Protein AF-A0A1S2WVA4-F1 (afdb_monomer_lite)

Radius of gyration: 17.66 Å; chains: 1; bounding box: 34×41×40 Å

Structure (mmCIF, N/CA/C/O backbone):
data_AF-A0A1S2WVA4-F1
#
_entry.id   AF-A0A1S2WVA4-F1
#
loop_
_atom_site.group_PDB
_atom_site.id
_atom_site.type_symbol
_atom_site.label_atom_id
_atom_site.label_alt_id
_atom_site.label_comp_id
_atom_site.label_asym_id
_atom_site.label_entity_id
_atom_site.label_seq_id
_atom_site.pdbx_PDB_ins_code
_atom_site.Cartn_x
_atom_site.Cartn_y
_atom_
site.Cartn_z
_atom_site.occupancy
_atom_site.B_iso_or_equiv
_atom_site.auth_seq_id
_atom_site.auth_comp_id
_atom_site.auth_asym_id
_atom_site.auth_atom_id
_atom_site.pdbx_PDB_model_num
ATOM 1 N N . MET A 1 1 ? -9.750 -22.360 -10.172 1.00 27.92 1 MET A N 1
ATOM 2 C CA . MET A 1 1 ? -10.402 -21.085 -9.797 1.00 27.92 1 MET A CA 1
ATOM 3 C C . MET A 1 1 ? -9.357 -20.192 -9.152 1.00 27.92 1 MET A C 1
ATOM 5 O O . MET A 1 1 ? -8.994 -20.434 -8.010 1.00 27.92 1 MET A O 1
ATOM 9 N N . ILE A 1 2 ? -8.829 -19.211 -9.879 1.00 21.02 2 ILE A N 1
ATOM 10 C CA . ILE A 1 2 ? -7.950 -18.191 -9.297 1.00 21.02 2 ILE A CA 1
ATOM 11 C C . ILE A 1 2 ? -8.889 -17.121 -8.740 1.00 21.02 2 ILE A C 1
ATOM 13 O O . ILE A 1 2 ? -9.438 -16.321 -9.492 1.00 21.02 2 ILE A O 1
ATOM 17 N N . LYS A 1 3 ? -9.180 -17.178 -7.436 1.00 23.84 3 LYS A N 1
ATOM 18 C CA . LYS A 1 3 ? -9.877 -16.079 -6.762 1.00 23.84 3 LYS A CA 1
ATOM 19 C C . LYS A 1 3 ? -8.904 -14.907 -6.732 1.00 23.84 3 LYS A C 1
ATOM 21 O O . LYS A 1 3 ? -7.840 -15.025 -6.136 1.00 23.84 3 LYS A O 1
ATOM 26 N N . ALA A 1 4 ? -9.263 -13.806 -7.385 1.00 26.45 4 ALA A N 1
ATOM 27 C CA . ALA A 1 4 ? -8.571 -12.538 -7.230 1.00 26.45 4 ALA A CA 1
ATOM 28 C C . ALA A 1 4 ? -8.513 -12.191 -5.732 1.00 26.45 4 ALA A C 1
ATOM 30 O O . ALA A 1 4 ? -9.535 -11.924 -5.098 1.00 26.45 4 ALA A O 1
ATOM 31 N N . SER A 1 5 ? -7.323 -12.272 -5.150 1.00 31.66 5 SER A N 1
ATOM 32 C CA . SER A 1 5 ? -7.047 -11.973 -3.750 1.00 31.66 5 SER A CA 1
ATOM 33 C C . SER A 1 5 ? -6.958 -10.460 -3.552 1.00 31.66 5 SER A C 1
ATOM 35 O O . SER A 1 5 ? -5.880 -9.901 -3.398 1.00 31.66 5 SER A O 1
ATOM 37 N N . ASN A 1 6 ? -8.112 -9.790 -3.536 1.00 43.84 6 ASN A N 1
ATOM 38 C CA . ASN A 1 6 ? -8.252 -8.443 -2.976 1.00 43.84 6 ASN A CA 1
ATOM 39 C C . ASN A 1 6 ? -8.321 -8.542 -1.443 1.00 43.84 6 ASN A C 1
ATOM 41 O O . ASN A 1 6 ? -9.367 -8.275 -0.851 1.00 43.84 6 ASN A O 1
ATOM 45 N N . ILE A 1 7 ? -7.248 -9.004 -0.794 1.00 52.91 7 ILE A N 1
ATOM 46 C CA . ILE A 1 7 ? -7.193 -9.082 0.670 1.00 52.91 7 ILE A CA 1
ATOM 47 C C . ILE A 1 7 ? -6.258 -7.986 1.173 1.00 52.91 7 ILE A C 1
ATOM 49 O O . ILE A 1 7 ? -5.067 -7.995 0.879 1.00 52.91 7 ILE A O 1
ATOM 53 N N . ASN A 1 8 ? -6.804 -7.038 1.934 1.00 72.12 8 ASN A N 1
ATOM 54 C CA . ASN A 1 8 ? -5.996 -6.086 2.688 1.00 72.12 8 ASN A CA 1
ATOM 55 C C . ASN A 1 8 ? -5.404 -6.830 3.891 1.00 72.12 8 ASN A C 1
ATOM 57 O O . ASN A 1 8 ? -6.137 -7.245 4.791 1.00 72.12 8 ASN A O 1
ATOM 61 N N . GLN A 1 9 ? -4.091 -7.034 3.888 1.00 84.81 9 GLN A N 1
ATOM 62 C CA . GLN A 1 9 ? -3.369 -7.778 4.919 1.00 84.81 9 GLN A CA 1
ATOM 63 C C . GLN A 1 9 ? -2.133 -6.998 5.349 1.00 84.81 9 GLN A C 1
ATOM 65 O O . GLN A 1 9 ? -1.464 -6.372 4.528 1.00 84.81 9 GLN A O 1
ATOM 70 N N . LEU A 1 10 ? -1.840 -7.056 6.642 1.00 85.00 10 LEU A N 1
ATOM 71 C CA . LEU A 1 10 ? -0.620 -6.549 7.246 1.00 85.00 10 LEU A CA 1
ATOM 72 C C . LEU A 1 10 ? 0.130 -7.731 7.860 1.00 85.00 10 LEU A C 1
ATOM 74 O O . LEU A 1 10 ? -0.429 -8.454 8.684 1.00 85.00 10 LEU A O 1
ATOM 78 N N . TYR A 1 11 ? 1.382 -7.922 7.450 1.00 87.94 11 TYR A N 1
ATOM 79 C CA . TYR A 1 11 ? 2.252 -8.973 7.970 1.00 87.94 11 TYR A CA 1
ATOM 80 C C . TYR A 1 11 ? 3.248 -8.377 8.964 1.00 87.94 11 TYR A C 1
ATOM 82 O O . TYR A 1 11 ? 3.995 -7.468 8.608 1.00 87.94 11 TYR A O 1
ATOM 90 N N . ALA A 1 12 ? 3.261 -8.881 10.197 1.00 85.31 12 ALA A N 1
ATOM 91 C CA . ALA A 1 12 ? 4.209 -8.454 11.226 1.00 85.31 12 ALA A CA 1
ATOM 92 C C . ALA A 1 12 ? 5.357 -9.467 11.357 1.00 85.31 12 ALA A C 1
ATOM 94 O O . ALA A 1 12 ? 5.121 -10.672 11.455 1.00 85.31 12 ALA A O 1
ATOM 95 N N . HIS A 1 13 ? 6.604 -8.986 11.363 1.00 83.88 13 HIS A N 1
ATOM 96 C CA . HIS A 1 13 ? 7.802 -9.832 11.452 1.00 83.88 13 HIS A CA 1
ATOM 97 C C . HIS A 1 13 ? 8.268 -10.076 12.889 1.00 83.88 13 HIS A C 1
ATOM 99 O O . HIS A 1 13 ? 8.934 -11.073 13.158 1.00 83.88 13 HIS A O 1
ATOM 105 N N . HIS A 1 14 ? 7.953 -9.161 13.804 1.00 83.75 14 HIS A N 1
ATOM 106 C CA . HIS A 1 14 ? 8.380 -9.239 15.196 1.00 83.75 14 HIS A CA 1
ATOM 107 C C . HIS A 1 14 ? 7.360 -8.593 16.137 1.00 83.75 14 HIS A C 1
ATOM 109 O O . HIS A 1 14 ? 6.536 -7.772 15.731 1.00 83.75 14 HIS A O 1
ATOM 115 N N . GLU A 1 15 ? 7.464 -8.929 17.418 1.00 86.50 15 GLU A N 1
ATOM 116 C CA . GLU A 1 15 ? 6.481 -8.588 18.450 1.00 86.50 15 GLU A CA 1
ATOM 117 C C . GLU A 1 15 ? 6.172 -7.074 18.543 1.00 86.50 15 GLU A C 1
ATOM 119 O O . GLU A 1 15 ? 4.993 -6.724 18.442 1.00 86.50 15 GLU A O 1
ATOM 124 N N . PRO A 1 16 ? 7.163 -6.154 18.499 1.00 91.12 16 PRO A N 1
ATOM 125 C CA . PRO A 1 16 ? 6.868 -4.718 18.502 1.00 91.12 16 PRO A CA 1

________________________________________

## What you have to do
Start with the line above that contains "ATOM 38 C CA" and end with the line that contains "ATOM 46 C CA". Write out those lines exactly, and only those.

## Answer box
ATOM 38 C CA . ASN A 1 6 ? -8.252 -8.443 -2.976 1.00 43.84 6 ASN A CA 1
ATOM 39 C C . ASN A 1 6 ? -8.321 -8.542 -1.443 1.00 43.84 6 ASN A C 1
ATOM 41 O O . ASN A 1 6 ? -9.367 -8.275 -0.851 1.00 43.84 6 ASN A O 1
ATOM 45 N N . ILE A 1 7 ? -7.248 -9.004 -0.794 1.00 52.91 7 ILE A N 1
ATOM 46 C CA . ILE A 1 7 ? -7.193 -9.082 0.670 1.00 52.91 7 ILE A CA 1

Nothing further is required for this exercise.